EpiShuttles were used to transport two patients diagnosed with contagious diseases in Denmark in 2018.

Body temperature detection helmet

Chinese tech firm KC Wearables, based in Shenzen, has developed a wearable helmet equipped with sensors that can read people’s body temperature when the person comes within a 5-meter range. If the individual is running a fever, the helmet will sound an alarm to alert the wearer, and even transmit the data via Wifi, Bluetooth, or 5G technology to the nearest hospital.

The helmet has proven to be useful, and police forces in Shenzhen, Chengdu, and Shanghai are already issued with this hi-tech helmet.

UVD Sterilising robot

Robotics was once the stuff of fever dreams and foreboding sci-fi movies. But technological evolution is an inescapable factor in the development of civilization, and the fight against COVID-19 now fields a robotic ally.

Denmark-based Blue Ocean Robotics, working in collaboration with Odense University Hospital, has developed a robotic entity that uses UV light to sterilize materials and surfaces on the front lines.

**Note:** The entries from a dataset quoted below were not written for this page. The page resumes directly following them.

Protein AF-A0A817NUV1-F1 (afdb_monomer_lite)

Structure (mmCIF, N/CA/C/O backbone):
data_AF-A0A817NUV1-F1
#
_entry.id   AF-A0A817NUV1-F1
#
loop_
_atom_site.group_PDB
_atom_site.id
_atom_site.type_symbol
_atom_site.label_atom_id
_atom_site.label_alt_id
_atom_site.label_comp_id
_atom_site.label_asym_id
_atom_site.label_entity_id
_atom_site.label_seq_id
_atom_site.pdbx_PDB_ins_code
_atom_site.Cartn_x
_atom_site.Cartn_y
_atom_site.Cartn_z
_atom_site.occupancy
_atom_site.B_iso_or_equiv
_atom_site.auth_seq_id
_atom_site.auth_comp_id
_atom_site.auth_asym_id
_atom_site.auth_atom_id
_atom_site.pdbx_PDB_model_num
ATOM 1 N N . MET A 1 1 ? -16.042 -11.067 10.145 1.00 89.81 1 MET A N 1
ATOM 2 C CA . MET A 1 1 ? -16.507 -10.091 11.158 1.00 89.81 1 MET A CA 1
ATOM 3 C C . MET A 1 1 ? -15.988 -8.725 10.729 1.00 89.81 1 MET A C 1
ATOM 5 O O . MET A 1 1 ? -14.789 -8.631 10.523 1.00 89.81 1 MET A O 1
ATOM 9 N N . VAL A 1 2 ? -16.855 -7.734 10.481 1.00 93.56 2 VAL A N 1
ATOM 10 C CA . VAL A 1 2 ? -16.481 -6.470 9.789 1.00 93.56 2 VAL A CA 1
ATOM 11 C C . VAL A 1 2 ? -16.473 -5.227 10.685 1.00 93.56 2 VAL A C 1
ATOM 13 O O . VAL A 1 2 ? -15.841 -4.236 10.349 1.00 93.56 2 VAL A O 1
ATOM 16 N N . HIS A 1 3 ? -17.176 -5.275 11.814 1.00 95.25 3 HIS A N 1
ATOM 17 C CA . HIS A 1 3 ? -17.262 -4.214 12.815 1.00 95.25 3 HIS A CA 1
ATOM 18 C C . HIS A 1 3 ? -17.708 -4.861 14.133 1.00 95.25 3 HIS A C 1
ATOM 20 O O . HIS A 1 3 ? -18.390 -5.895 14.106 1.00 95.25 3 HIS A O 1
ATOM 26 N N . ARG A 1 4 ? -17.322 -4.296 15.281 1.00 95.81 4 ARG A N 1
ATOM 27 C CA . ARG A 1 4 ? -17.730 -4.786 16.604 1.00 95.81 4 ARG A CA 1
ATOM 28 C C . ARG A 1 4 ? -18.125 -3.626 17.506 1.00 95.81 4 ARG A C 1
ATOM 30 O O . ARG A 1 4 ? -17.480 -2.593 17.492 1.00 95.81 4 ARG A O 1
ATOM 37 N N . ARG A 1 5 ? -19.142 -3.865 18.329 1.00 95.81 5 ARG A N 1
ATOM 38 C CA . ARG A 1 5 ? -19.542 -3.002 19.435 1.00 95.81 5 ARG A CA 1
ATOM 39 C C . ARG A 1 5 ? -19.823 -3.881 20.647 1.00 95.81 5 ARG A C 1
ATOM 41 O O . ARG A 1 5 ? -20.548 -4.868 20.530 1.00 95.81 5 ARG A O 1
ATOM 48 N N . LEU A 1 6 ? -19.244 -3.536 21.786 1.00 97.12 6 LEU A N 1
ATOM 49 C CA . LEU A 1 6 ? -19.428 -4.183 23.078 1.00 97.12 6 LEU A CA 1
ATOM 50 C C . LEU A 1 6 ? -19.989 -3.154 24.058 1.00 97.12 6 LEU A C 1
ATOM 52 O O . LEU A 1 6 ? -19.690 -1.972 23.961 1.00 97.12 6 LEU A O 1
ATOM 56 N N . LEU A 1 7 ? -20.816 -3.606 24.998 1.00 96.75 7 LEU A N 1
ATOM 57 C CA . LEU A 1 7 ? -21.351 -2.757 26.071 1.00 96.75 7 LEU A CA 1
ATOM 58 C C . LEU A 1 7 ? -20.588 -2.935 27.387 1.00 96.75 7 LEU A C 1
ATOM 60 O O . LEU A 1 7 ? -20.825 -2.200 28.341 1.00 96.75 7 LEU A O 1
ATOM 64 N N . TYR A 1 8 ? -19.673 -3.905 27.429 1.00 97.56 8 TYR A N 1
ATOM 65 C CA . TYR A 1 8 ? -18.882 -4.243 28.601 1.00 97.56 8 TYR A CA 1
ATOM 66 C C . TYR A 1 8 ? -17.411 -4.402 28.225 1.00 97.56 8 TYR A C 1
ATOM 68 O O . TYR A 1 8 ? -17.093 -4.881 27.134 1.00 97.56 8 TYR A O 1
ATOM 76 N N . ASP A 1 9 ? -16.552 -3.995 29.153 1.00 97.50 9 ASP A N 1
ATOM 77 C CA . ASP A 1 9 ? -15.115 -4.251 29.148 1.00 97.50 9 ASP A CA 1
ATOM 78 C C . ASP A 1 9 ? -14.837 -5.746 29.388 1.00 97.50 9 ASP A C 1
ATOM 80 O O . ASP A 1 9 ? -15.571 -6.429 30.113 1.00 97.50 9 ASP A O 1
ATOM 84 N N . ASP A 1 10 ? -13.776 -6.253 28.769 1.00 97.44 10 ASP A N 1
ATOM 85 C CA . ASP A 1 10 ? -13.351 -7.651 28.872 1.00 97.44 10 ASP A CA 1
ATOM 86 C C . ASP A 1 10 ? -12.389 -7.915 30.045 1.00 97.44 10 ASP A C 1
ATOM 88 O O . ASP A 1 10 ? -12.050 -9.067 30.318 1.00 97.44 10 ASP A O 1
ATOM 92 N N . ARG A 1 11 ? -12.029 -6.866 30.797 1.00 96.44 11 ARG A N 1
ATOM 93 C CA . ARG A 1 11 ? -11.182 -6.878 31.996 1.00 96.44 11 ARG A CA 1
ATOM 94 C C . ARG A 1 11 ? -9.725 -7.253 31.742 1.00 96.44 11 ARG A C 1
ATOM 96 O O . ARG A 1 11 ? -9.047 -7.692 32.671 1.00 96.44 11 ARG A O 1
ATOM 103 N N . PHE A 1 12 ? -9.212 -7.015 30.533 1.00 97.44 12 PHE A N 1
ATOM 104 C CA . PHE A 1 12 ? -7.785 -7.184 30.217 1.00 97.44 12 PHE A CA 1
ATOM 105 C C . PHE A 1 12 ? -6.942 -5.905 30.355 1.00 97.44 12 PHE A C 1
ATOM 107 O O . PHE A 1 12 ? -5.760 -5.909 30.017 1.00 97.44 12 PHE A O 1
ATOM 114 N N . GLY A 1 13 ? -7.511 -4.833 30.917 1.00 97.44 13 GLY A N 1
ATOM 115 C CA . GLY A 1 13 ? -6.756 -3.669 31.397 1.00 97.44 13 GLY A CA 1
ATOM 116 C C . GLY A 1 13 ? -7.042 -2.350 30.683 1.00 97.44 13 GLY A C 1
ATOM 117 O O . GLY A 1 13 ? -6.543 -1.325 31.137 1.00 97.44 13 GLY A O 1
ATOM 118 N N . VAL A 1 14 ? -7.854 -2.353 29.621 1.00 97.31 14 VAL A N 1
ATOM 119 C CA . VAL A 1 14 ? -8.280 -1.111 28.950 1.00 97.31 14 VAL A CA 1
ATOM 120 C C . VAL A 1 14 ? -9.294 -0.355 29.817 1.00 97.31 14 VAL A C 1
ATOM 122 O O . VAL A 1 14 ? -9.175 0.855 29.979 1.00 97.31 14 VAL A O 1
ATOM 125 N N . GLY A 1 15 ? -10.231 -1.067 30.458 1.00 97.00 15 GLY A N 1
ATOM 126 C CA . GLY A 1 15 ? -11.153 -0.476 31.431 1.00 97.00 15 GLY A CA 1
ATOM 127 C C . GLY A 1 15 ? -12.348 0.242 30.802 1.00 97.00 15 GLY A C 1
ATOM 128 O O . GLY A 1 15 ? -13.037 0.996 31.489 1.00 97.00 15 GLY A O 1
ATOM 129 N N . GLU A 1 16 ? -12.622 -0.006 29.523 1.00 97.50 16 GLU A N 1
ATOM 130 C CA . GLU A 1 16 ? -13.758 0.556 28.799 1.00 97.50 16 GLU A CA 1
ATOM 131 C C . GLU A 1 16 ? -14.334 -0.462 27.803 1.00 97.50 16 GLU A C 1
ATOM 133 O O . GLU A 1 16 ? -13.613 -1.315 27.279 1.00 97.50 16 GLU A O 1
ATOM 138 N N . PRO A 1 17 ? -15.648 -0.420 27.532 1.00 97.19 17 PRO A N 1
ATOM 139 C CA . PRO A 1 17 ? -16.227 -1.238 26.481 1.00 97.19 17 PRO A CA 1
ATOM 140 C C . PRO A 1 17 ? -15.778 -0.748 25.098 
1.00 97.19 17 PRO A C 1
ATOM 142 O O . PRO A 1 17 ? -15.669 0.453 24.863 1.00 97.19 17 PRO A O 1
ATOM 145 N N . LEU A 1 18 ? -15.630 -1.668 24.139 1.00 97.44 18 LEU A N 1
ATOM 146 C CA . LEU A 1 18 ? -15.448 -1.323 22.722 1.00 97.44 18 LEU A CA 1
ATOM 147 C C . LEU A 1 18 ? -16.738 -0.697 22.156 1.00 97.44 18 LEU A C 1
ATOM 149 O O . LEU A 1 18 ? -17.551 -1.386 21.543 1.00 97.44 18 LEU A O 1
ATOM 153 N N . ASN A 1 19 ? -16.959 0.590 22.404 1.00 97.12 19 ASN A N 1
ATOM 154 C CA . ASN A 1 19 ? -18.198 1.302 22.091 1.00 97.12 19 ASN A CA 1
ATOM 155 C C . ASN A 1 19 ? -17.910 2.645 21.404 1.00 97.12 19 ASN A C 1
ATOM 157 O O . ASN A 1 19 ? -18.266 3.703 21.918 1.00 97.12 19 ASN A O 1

The UVD Robot features eight bulbs that emit concentrated ultraviolet light that kills bacteria, viruses, and other harmful agents.

Their UVD-Robot is currently in use, and it takes less than one day to produce new units, according to their creators.

Europechain’s FACT

A European initiative standing at the vanguard of the battle against the Corona virus. Europechain fields FACT, a blockchain-based COVID-19 tracker app aimed at enterprises, governments, and healthcare agencies.

FACT offers the user the possibility to track and map the spread of the virus within a local community, for example, or the creation of heatmaps where potential outbreaks are beginning to blossom, enabling a quick transmission of data to the relevant authorities via the Europechain blockchain network, all wrapped in a GDPR-compliant package.

This blockchain technology is FACT’s key asset in the struggle against the common foe that is COVID-19. This infectious agent gained the upper hand in the early stages of the conflict because of its insidiousness. FACT, however, flips the odds and restores the initiative for mankind to fight back and wipe the virus out for good.